Entsprechend des Scopes muss Du Dir die Bean wie oben beschrieben laden.


----------



## internet (18. Apr 2011)

Also bisher habe ich in der faces-config gar keine bean bekannt gemacht.
	Grund: Weil ich beim Starten der Applikation keine Methoden aufgerufen habe.
	Erst wenn die index - Seite aufgerufen wurde kann man Methoden aufrufen.
	zb User einloggen. Das funktioniert auch.
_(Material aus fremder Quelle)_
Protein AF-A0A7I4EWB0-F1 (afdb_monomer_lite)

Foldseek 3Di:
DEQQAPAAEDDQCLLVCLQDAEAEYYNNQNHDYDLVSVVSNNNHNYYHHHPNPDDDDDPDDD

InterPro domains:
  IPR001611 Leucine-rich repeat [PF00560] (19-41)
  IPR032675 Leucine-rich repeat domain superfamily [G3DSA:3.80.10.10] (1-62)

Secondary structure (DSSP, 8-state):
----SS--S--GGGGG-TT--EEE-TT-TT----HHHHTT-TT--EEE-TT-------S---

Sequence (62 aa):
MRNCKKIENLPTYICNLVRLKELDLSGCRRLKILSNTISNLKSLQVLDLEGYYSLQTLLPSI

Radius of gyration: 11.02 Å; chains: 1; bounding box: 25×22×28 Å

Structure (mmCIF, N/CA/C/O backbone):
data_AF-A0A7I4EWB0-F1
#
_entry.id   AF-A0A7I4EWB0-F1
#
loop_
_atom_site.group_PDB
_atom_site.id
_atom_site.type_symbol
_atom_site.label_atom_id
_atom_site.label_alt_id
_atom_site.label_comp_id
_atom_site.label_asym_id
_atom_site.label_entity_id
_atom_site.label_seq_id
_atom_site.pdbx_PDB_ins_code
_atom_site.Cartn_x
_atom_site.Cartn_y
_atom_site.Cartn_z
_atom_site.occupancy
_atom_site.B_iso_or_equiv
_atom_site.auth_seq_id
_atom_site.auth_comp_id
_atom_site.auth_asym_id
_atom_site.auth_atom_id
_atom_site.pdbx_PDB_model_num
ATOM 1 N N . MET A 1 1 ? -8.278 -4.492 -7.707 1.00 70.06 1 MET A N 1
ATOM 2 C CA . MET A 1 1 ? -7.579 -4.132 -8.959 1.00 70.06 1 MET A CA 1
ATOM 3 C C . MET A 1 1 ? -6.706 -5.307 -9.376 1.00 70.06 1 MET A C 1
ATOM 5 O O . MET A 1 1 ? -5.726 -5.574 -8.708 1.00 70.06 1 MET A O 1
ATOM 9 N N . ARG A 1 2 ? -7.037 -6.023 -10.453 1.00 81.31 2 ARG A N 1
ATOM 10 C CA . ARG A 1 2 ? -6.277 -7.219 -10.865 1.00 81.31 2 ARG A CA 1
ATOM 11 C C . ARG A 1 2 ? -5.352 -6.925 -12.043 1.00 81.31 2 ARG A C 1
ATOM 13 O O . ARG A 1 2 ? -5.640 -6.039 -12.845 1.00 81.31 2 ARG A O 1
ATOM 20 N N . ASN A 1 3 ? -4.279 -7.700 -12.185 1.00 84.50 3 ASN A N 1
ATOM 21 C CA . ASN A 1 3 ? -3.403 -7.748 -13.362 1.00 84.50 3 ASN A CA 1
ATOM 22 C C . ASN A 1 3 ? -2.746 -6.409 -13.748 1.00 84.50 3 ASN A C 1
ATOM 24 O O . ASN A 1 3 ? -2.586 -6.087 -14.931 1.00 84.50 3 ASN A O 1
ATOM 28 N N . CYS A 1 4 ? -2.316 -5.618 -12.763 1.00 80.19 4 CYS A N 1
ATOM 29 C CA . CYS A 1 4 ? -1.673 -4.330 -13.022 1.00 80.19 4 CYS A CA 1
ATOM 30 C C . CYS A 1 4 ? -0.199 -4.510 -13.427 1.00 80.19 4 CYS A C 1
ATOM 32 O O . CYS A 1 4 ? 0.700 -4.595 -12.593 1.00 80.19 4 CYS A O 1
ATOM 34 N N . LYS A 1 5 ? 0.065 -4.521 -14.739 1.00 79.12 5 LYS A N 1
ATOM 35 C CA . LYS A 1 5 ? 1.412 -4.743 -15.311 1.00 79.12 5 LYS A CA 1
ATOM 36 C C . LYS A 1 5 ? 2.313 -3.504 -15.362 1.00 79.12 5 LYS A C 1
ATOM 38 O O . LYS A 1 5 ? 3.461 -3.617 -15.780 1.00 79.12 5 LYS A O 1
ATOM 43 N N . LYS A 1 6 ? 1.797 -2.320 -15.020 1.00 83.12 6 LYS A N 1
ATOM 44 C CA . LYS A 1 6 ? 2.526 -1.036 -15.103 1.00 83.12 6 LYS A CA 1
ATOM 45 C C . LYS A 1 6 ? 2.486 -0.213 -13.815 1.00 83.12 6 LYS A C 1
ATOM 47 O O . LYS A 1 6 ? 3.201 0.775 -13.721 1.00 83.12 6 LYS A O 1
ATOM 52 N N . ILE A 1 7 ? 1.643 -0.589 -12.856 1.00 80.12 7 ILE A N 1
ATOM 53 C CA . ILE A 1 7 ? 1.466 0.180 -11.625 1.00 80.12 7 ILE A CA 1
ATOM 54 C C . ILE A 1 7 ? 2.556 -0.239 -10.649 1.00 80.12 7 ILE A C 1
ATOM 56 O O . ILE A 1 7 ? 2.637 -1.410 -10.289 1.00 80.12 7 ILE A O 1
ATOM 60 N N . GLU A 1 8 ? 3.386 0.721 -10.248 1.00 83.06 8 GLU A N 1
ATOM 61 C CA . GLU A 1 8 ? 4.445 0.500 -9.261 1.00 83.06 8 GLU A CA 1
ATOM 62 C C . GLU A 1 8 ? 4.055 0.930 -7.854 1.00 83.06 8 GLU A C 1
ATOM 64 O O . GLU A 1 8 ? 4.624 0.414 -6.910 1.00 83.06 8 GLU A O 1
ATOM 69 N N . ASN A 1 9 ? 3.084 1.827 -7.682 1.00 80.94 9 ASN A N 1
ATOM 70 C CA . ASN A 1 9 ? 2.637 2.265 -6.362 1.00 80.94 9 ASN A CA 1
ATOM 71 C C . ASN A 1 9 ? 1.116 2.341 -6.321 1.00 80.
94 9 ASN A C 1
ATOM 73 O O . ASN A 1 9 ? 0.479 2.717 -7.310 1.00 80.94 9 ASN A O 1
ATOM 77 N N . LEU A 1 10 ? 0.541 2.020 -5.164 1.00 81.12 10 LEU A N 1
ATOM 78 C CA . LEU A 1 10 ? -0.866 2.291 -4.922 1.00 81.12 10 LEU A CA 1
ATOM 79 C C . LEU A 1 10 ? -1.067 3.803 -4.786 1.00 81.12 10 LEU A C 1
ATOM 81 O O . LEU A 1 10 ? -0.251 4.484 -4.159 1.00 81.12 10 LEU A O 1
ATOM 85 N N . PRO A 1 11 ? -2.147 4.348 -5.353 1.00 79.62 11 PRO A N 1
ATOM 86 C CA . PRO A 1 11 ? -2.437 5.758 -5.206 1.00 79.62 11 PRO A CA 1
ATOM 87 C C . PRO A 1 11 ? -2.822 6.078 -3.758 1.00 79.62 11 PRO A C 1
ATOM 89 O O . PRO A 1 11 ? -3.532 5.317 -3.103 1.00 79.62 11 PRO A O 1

	Aber nochmal die Frage: Die userSpring ist bei mir doch eine Service - Klasse und nicht
	eine ManagedBean. Du gibst allerdings das an:

		<managed-bean-name> userSpring </managed-bean-name>

		Ist das so richtig?


----------



## Sym (18. Apr 2011)

Wenn ich Dich richtig verstanden habe, ist Deine Service-Klasse eine Spring-Bean. Damit diese im JSF-Context verfügbar ist, muss Du diese auch in der faces-context.xml deklarieren. 

Alternativ kannst Du Dir die Bean auch über den Spring-Context holen. Dafür wäre ein entsprechender Eintrag in der web.xml notwendig - falls dieser nicht schon vorliegt.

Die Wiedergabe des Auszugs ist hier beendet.